By 1859, Faidherbe's campaigns of conquest on the riverine coast south of Gorée saw the region annexed to the colonial administration, under the arrondissement of Gorée. The Rivières du Sud now referred to the entire region from Sine-Salmon to the border of British Sierra Leone.

In 1865 the fort at Boké was built in the Rio Nunez area, expanding from the main French-controlled town of Conakry. Shortly after this, Bayol was taken as a 'protectorate' as well. The Rio Pongo area, nominally held by Germany, was traded to France for their 'rights' to Porto-Seguro and Petit Popo on the Togolese coast. The British formally recognised French control of the area, and the administrative division collecting these possessions was created under the name Rivières du Sud in 1882.

==Pause==
The background to these legalistic and administrative manoeuvres was the Berlin Conference of 1884 and the "loaded pause" of French imperial expansion. Domestically, this stemmed from the disastrous French defeat in Tonkin and the collapse of the colonial policy of the Ferry ministry. European horse-trading followed the Berlin conference, in which foreign powers divided the African continent and attempted to consolidate their own possessions. Rivières du Sud was a formal division which, apart from the coast, had little relation to actual governance until the next decade.

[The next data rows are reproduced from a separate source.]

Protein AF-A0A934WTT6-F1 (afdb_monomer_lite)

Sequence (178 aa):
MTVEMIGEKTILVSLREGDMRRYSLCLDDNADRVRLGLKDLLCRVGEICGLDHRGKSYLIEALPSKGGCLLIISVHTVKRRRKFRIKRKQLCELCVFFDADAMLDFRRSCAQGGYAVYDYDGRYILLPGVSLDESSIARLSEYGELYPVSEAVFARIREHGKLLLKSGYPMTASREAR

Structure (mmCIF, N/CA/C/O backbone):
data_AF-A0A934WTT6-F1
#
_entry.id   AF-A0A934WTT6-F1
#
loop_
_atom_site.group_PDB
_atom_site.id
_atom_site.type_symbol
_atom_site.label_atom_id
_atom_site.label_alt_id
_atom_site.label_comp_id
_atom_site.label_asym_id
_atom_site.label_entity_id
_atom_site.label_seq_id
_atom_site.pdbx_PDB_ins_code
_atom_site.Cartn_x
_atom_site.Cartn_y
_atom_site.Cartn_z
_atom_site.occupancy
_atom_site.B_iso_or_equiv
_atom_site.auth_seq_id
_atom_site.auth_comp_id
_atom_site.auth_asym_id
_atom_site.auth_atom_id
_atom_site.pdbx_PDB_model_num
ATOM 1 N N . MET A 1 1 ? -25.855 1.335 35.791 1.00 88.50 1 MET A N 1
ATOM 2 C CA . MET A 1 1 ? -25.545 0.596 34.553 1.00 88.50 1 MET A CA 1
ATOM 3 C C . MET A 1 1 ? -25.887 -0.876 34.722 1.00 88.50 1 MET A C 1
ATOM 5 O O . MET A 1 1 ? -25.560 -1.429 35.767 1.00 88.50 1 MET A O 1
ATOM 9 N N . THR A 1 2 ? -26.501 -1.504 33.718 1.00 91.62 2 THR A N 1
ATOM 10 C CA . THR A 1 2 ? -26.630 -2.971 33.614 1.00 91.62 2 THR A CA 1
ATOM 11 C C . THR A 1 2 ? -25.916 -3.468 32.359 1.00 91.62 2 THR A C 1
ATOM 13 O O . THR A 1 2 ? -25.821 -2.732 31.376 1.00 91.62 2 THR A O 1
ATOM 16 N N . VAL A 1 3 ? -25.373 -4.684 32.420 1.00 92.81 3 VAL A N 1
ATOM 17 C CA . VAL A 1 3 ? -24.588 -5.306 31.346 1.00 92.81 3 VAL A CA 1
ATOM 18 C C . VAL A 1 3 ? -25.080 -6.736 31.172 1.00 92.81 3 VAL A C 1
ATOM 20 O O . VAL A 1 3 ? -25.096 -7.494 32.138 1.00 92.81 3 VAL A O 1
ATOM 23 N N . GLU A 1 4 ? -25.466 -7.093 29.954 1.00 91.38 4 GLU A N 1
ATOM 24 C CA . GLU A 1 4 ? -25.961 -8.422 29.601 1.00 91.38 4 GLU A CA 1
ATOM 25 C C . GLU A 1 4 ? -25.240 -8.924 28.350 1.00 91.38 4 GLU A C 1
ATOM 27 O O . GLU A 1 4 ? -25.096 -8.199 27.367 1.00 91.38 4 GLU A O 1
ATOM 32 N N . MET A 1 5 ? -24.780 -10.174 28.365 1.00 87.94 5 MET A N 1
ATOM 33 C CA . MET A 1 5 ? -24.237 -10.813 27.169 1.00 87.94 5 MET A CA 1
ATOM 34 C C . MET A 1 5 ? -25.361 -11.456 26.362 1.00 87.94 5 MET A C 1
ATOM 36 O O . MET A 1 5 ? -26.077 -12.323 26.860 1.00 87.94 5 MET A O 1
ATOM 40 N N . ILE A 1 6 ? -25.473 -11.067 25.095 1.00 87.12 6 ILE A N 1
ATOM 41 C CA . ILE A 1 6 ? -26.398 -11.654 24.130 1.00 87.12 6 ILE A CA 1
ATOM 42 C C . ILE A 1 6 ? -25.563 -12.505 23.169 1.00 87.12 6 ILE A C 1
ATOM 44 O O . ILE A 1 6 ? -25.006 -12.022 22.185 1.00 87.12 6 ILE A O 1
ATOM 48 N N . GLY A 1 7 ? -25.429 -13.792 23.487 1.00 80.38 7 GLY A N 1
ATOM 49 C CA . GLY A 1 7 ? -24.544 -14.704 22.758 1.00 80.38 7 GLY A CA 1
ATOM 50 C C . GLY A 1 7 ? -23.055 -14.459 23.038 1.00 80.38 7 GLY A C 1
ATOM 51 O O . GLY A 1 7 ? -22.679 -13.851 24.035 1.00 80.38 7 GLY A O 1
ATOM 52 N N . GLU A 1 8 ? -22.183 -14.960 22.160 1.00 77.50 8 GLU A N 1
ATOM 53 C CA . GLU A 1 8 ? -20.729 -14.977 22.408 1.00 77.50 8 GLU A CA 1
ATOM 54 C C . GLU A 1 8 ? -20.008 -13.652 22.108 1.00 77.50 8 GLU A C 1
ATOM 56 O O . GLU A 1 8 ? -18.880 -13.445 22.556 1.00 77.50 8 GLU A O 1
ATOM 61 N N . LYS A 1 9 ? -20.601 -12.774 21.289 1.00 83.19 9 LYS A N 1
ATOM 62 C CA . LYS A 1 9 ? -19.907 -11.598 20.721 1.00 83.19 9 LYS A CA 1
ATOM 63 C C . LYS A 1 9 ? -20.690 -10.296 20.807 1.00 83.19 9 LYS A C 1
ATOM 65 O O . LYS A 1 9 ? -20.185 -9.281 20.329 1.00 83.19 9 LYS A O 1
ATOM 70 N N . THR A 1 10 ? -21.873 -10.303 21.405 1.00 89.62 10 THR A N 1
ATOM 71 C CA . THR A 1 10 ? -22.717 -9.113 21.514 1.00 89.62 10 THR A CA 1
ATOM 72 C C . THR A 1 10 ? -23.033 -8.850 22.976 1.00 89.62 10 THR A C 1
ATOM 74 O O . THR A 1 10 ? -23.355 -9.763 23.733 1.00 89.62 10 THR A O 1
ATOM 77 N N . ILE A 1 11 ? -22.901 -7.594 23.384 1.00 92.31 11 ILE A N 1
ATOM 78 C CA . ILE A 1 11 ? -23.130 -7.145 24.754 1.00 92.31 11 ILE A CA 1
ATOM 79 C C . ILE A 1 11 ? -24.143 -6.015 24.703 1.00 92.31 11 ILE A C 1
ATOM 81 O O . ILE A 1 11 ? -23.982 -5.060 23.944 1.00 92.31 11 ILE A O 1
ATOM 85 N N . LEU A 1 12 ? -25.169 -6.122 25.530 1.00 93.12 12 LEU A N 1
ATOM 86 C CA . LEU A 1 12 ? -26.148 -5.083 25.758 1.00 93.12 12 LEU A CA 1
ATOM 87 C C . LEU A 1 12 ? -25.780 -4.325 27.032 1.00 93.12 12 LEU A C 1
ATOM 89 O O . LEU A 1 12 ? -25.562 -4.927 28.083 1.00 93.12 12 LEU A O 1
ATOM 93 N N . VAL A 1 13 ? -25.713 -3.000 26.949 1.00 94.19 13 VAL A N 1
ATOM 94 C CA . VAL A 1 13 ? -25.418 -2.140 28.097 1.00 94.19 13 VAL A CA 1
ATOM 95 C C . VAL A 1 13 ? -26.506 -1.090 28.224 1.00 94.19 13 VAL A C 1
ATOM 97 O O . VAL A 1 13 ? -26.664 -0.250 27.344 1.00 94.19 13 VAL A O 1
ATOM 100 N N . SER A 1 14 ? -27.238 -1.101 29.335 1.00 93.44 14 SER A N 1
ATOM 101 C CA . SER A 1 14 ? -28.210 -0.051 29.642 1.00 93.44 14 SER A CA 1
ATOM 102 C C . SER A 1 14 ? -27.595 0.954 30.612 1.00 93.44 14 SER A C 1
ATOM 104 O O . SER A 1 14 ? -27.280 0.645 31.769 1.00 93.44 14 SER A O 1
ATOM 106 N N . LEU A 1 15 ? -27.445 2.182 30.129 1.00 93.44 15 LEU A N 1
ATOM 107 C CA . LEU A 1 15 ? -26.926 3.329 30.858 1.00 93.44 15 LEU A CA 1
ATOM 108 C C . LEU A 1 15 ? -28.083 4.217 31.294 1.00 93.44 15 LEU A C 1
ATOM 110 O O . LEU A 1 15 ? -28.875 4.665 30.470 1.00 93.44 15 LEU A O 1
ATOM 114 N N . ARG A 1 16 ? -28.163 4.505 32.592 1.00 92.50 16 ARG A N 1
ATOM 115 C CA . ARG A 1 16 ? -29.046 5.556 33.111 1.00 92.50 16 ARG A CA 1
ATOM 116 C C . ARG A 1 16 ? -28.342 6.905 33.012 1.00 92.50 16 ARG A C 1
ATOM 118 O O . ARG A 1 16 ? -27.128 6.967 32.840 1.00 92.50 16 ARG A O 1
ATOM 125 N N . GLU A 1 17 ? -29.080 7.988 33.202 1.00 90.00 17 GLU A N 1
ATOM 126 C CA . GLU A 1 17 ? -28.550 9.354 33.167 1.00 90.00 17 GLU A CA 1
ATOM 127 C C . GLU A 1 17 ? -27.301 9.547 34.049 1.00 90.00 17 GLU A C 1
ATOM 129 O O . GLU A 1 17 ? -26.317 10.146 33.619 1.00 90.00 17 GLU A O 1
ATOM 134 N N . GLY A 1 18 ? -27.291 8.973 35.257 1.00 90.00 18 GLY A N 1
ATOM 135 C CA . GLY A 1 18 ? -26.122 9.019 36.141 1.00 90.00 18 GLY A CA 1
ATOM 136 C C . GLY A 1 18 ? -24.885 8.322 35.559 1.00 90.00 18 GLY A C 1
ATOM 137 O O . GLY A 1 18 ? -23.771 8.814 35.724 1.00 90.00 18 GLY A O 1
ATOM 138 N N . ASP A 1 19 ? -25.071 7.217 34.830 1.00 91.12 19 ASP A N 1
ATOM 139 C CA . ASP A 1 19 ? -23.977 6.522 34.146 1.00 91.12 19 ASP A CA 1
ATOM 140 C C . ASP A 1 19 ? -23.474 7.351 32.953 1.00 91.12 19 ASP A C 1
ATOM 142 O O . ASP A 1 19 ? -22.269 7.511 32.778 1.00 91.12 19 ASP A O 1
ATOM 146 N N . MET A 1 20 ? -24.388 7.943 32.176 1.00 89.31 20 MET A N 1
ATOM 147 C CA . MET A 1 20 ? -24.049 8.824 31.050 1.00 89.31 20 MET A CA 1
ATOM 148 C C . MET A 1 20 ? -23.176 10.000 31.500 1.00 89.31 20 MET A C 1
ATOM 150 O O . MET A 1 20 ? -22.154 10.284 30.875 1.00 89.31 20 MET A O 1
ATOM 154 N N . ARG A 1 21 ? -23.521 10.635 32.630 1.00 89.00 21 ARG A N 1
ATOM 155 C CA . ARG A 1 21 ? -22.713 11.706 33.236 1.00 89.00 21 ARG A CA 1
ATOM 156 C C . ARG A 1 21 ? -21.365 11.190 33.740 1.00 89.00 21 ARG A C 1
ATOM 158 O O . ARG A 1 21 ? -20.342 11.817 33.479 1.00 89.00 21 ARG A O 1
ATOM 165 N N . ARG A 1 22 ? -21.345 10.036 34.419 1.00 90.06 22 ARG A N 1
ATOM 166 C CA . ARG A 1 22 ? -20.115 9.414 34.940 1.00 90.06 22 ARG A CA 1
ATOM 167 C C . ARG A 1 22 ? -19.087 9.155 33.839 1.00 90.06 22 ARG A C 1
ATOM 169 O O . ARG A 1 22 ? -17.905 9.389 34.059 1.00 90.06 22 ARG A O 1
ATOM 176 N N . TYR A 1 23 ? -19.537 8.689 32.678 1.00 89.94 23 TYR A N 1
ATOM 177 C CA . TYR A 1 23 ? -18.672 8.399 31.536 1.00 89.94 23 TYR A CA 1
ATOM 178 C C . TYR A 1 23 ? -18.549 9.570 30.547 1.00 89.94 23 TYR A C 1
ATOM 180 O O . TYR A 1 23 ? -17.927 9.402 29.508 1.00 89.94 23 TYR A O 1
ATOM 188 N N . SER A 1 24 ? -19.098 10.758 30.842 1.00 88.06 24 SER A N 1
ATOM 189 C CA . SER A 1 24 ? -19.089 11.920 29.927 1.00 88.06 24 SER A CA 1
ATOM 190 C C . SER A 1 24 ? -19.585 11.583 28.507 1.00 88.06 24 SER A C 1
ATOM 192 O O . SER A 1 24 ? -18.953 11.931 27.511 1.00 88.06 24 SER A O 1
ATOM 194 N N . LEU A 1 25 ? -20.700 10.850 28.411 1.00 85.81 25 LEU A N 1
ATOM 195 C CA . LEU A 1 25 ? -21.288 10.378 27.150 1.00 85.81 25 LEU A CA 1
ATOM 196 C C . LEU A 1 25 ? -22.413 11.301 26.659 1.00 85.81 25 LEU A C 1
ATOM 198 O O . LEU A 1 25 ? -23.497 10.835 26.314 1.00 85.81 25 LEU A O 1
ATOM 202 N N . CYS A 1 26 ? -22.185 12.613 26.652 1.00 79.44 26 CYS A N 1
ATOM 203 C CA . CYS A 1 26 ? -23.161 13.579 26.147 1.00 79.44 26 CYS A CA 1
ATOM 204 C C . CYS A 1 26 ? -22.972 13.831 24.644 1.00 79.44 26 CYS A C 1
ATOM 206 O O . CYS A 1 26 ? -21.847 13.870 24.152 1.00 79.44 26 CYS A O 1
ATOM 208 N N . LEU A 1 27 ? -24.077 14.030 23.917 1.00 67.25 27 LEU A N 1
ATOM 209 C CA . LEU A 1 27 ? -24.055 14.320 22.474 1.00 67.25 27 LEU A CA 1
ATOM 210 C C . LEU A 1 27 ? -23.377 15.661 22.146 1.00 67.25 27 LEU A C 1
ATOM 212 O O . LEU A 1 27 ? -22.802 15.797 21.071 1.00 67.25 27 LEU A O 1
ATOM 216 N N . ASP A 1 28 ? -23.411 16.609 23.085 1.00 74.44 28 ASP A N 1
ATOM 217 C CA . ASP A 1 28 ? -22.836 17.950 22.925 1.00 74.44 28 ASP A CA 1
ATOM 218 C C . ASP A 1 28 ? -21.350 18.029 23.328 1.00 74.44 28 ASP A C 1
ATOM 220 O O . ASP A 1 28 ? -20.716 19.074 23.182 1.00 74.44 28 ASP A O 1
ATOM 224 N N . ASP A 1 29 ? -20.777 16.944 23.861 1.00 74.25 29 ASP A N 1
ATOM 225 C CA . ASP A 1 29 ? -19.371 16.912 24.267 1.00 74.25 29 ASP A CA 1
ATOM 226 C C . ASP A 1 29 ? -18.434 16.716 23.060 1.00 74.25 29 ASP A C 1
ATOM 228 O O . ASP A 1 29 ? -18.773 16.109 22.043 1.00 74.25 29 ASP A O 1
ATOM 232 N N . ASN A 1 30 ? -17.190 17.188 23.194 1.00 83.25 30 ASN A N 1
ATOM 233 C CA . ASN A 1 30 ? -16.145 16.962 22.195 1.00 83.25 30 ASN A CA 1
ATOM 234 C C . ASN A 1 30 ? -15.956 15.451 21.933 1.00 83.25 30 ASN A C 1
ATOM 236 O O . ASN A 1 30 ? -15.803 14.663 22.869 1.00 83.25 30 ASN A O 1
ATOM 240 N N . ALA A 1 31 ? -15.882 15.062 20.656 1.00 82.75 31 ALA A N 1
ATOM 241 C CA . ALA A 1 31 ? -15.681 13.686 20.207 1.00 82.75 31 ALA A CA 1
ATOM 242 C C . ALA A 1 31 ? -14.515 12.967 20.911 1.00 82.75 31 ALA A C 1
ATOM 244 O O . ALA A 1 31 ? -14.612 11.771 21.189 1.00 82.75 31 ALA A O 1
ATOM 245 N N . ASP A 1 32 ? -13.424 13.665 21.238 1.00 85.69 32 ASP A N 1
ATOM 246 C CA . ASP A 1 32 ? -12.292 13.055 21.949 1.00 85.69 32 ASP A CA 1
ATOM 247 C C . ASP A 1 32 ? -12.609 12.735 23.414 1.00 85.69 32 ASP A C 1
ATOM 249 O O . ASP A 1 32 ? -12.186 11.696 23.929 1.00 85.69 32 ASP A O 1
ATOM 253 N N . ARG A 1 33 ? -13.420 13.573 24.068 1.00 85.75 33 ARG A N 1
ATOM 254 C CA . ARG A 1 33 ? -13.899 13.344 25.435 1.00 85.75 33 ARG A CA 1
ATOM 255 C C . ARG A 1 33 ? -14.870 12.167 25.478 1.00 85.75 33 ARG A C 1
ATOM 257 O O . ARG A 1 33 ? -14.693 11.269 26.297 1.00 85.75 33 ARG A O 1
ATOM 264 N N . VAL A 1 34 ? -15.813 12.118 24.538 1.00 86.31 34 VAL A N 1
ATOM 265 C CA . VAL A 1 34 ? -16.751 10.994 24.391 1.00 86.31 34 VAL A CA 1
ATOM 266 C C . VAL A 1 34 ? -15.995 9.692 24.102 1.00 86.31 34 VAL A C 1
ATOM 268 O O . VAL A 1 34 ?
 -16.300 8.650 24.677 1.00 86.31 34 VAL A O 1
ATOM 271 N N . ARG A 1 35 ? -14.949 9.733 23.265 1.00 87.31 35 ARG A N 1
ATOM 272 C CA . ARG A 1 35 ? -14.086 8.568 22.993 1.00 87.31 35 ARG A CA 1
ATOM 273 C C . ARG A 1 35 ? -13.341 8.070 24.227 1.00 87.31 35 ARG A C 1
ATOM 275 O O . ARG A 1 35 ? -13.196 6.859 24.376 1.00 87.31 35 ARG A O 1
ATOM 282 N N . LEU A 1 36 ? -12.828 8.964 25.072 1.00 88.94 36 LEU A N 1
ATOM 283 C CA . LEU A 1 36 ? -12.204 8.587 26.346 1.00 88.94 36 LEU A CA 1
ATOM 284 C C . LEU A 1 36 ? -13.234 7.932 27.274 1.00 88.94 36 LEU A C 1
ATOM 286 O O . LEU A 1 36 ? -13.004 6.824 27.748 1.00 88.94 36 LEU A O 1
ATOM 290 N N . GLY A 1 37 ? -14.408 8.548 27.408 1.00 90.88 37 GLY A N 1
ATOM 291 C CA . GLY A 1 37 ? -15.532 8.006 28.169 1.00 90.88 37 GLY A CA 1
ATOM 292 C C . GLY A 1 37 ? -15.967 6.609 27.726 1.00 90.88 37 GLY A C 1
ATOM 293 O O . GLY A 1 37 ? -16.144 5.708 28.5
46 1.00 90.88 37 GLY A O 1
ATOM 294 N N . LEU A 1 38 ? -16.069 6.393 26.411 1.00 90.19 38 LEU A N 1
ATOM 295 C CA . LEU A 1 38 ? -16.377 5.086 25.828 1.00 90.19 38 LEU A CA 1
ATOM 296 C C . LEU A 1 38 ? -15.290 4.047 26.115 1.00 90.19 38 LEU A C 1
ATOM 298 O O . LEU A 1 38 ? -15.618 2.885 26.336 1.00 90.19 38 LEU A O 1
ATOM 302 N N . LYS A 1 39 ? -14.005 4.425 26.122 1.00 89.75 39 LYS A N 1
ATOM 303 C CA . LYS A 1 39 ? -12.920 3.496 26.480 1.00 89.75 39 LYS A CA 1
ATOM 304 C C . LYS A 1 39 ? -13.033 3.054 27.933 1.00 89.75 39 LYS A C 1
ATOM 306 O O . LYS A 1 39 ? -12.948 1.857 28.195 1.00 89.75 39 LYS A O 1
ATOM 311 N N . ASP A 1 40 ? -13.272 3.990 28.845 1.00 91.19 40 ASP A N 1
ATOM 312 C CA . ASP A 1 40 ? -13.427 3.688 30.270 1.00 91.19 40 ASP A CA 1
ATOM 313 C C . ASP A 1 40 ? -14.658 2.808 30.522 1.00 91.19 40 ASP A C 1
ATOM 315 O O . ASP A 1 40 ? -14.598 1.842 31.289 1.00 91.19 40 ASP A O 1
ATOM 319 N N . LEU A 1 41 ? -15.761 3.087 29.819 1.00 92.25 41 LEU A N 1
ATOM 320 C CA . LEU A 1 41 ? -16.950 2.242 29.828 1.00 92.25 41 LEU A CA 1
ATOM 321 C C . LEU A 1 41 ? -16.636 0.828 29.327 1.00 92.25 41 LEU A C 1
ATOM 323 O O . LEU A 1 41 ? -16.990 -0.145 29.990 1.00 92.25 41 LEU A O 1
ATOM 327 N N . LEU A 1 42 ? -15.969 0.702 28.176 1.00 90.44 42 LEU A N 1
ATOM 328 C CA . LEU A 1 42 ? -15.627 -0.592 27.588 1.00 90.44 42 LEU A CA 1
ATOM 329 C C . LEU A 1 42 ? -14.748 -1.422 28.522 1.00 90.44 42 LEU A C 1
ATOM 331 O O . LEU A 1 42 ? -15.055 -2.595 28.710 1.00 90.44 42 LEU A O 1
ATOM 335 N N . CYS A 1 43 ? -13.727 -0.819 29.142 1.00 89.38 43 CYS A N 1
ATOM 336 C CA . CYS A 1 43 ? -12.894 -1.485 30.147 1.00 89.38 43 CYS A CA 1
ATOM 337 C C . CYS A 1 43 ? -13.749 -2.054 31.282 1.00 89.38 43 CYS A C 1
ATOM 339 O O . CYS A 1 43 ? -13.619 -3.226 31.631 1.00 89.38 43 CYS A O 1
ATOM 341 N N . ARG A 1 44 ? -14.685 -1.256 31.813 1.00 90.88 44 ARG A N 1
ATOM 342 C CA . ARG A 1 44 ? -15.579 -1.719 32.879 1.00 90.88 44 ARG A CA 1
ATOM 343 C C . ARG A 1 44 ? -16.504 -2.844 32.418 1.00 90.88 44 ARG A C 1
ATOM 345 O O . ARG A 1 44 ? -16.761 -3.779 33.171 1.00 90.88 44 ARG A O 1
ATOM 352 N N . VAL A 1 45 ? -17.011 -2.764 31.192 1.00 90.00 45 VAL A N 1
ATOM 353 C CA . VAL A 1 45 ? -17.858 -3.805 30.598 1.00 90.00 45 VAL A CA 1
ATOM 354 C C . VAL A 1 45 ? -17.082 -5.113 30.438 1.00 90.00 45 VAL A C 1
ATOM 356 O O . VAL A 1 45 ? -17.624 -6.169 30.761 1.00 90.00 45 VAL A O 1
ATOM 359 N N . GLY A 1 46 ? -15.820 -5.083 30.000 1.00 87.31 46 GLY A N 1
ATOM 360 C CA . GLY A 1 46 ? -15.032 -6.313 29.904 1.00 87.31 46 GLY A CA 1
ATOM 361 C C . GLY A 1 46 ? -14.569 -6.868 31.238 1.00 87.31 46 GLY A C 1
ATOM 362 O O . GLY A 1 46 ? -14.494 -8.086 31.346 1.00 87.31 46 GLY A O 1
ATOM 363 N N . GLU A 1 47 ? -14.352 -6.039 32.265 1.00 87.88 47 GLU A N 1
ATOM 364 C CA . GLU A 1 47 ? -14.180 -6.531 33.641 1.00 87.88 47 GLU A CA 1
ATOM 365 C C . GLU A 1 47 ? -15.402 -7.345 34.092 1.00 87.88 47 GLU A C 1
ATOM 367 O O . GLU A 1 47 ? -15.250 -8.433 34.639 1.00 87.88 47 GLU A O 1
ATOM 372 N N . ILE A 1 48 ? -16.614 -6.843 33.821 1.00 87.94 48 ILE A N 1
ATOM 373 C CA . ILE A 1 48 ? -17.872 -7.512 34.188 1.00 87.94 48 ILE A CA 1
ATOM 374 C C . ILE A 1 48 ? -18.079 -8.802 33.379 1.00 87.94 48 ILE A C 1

==Evolution of French administrative division==
In 1891, Rivières du Sud was placed under the colonial lieutenant governor at Dakar, who had authority over the French coastal regions east to Porto-Novo (modern Benin).

Governor general Gallieni, having faced fierce resistance to French expansion on the upper Senegal and Niger basin from the Toucouleur Empire, Samori, and then Mahmadu Lamine's forces, turned the colonial gaze to the Rivières du Sud in the late 1880s, marking a new phase in French expansion.

Between 1889 and 1894, Rivières du Sud, Côte d'Ivoire and Dahomey were each successively separated into 'independent' colonies, with Rivières du Sud being renamed the 'Colony of French Guinea'. In 1895 these colonies came under the authority of the governor general of French West Africa, and in 1904, this was formalised into the Afrique Occidentale Française. French Guinea, along with Senegal, Dahomey, Cote-d'Ivoire and Upper Senegal and Niger each were ruled by a lieutenant governor, under the Governor General in Dakar.

==Futa Jallon opposition==
The Rivières du Sud colony never extended far from the coast, as the French were unable to conquer the people of the Futa Jallon highlands, running from the south of modern Senegal though the interior of modern Guinea.

The Imamate of Futa Jallon was located mainly in present-day Guinea as well as parts of Guinea Bissau, Senegal, and Sierra Leone. A powerful force, it stymied French expansion until 1896 when the French colonial troops defeated the last Almami, Bokar Biro Barry, dismantled the state and integrated it into their colony of French Guinea.